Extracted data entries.
_____
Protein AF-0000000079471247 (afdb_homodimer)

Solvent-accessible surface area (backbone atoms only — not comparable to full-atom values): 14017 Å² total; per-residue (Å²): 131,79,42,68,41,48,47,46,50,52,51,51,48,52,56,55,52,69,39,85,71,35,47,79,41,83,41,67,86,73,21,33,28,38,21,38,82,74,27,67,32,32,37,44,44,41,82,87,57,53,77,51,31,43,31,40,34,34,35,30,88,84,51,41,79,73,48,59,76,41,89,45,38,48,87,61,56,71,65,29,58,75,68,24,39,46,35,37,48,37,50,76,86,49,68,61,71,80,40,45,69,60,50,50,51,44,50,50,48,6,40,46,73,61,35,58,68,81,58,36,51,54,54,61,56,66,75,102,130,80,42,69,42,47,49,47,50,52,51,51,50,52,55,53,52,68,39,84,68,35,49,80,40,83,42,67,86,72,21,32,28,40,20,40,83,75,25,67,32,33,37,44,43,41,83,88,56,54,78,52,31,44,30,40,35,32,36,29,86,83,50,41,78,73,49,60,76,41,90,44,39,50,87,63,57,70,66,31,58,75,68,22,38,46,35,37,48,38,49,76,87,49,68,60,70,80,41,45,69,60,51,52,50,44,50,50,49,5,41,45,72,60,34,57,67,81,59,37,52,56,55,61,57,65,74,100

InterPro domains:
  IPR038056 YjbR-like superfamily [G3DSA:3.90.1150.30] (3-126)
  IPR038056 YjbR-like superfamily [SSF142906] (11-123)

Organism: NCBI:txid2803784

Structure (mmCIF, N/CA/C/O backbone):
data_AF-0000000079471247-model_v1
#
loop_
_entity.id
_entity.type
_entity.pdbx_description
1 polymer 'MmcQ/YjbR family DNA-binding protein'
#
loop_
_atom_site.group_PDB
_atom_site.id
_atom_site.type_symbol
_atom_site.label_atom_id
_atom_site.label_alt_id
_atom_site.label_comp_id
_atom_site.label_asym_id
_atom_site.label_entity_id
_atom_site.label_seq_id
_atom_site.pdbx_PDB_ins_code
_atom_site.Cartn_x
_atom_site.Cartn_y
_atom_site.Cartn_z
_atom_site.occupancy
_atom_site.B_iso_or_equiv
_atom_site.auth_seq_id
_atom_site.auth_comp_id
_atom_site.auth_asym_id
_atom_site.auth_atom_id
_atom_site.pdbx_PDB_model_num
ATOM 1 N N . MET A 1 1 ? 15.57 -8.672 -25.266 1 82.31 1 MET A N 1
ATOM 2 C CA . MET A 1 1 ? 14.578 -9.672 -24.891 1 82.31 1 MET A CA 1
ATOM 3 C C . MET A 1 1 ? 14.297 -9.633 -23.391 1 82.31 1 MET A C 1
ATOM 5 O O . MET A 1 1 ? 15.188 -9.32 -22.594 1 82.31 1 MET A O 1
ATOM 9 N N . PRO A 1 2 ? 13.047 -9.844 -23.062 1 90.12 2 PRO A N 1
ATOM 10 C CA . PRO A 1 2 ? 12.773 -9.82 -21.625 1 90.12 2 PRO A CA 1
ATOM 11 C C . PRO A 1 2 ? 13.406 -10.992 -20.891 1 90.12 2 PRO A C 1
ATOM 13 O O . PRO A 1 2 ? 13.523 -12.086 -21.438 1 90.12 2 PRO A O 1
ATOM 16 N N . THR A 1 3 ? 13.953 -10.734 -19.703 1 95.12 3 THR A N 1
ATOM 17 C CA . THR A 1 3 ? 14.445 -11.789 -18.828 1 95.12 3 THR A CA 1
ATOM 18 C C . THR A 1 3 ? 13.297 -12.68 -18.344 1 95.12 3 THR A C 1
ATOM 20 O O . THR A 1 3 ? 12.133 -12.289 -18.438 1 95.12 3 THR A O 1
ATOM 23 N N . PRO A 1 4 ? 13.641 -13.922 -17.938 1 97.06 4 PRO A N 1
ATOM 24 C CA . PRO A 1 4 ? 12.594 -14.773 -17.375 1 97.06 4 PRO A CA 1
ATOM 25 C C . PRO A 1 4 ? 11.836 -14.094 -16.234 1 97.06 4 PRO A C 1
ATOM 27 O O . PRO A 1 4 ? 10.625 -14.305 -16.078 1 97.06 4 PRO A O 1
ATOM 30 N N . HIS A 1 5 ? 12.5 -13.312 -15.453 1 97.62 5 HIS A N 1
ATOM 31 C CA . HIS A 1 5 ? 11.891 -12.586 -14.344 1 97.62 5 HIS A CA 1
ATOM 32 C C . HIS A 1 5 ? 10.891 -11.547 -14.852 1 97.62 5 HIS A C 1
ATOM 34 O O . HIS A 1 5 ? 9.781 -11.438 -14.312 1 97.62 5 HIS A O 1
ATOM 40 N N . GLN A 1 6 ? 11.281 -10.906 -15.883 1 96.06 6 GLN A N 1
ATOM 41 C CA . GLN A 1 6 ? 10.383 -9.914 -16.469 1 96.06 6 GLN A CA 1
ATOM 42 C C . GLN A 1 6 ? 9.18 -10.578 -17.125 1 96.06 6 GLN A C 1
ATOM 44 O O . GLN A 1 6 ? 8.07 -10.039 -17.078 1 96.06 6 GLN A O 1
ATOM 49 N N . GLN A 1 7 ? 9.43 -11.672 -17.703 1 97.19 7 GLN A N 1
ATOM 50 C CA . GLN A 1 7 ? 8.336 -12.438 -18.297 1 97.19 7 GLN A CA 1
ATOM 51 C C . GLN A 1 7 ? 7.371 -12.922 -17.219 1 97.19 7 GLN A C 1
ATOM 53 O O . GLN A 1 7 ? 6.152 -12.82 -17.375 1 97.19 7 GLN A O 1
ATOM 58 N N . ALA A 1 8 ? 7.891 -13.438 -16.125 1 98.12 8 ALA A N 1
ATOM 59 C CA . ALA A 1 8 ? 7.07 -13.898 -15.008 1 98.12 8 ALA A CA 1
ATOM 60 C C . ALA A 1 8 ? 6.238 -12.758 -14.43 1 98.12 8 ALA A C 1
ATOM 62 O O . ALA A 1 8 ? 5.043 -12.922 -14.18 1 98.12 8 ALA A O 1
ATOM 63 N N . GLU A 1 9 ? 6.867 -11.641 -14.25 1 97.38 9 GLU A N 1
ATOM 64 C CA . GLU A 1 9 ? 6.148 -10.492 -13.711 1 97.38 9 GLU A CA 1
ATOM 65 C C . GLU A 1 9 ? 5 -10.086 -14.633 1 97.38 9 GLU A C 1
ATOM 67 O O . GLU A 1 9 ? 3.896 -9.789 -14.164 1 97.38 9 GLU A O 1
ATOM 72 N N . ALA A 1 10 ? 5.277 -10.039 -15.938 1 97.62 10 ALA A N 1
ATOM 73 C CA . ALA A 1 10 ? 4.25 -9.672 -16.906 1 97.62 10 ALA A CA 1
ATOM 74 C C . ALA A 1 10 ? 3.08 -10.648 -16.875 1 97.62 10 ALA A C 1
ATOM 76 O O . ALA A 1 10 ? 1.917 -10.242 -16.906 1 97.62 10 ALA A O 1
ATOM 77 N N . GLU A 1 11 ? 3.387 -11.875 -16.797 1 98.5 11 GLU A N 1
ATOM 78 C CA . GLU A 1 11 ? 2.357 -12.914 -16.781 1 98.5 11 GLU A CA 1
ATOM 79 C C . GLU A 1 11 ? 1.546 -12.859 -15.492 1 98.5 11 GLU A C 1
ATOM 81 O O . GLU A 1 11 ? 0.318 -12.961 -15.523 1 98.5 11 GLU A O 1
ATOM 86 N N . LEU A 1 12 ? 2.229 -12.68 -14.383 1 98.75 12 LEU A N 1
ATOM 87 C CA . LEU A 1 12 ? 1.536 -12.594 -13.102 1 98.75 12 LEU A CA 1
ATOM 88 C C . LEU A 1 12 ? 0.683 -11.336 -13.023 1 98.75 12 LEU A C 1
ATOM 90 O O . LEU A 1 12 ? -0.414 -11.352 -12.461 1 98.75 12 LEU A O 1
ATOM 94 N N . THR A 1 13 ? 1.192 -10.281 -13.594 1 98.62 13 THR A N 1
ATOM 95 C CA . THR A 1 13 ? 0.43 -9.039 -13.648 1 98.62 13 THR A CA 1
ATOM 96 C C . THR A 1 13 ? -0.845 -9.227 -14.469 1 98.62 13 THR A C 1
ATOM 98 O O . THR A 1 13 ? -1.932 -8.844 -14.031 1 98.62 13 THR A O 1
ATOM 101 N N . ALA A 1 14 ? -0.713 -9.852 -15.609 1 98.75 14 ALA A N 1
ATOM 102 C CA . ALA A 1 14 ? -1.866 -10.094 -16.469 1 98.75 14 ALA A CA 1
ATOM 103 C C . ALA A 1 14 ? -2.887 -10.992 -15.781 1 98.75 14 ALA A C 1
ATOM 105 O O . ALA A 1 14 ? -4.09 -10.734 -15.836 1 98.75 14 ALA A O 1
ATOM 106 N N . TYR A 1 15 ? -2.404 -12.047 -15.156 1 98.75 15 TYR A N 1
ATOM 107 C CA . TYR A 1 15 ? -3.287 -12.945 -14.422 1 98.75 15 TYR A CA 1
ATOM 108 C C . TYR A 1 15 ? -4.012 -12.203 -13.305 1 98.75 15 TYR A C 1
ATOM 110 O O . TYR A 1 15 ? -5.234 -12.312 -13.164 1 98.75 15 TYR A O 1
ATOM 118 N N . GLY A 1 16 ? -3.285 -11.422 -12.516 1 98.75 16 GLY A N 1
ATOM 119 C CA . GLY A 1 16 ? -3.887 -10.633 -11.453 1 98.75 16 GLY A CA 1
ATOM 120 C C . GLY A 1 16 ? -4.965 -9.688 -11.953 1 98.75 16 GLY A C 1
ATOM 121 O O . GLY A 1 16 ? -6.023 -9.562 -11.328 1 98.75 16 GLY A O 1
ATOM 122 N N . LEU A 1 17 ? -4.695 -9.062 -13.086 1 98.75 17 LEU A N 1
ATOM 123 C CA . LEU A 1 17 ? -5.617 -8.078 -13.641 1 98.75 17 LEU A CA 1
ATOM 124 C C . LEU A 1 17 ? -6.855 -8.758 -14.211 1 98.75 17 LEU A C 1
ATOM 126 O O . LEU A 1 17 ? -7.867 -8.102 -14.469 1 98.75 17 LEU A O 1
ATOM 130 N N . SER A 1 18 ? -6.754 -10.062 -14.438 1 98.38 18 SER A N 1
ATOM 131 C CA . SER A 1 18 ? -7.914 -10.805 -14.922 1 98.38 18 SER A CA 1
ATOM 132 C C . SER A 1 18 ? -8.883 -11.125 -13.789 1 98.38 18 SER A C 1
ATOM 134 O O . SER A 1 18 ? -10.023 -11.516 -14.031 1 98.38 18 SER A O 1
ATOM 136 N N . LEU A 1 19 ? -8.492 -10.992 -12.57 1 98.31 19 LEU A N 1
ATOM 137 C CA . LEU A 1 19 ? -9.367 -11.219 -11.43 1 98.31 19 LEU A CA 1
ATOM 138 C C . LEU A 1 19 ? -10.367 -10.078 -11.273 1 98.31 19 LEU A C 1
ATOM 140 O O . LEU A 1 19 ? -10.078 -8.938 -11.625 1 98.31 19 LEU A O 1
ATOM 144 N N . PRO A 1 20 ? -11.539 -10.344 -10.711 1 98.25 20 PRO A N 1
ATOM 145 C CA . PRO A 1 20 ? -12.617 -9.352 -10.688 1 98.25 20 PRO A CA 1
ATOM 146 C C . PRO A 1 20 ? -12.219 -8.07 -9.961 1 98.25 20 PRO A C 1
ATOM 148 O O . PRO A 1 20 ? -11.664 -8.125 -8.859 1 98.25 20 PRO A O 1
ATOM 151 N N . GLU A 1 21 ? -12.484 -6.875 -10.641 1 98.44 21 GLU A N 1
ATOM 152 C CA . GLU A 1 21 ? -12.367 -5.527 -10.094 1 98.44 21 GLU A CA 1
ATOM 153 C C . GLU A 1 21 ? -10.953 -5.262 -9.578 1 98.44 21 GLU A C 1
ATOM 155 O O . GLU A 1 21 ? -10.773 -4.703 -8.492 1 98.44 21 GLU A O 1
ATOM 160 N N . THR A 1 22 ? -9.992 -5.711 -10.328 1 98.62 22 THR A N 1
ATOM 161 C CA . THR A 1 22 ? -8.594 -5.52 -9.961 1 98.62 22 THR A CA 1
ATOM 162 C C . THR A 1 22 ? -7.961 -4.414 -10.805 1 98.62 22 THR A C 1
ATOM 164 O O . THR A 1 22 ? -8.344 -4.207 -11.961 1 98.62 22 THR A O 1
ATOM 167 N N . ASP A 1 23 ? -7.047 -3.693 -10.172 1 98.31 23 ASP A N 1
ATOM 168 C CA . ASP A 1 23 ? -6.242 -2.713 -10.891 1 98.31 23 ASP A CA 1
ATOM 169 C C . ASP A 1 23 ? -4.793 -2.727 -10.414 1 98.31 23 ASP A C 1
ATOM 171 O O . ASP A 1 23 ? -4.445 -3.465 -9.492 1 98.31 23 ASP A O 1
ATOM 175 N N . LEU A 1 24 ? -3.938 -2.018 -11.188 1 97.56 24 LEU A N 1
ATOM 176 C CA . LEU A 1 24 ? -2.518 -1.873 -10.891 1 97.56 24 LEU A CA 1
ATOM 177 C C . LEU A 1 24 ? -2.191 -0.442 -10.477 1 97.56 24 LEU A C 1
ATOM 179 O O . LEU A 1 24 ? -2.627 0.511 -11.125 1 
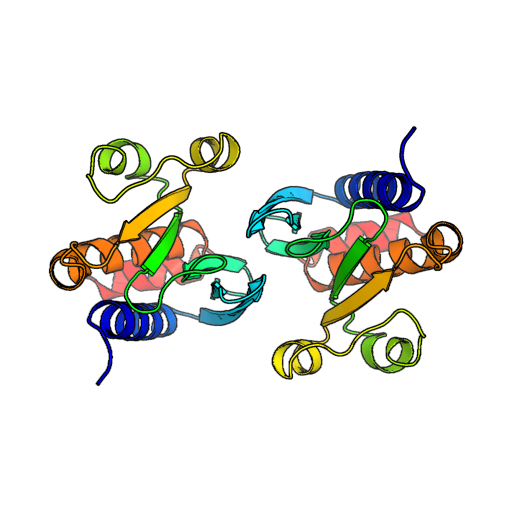97.56 24 LEU A O 1
ATOM 183 N N . ALA A 1 25 ? -1.506 -0.324 -9.32 1 95.06 25 ALA A N 1
ATOM 184 C CA . ALA A 1 25 ? -1.114 1 -8.844 1 95.06 25 ALA A CA 1
ATOM 185 C C . ALA A 1 25 ? 0.385 1.062 -8.562 1 95.06 25 ALA A C 1
ATOM 187 O O . ALA A 1 25 ? 1.001 0.052 -8.219 1 95.06 25 ALA A O 1
ATOM 188 N N . PRO A 1 26 ? 0.915 2.287 -8.789 1 90.56 26 PRO A N 1
ATOM 189 C CA . PRO A 1 26 ? 2.32 2.41 -8.391 1 90.56 26 PRO A CA 1
ATOM 190 C C . PRO A 1 26 ? 2.521 2.273 -6.883 1 90.56 26 PRO A C 1
ATOM 192 O O . PRO A 1 26 ? 1.678 2.717 -6.102 1 90.56 26 PRO A O 1
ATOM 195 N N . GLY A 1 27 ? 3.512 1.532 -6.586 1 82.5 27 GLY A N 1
_____
Exercise prompt. Your answer should be each line from the entries that includes the string "like".

Answer section.
  IPR038056 YjbR-like superfamily [G3DSA:3.90.1150.30] (3-126)
  IPR038056 YjbR-like superfamily [SSF142906] (11-123)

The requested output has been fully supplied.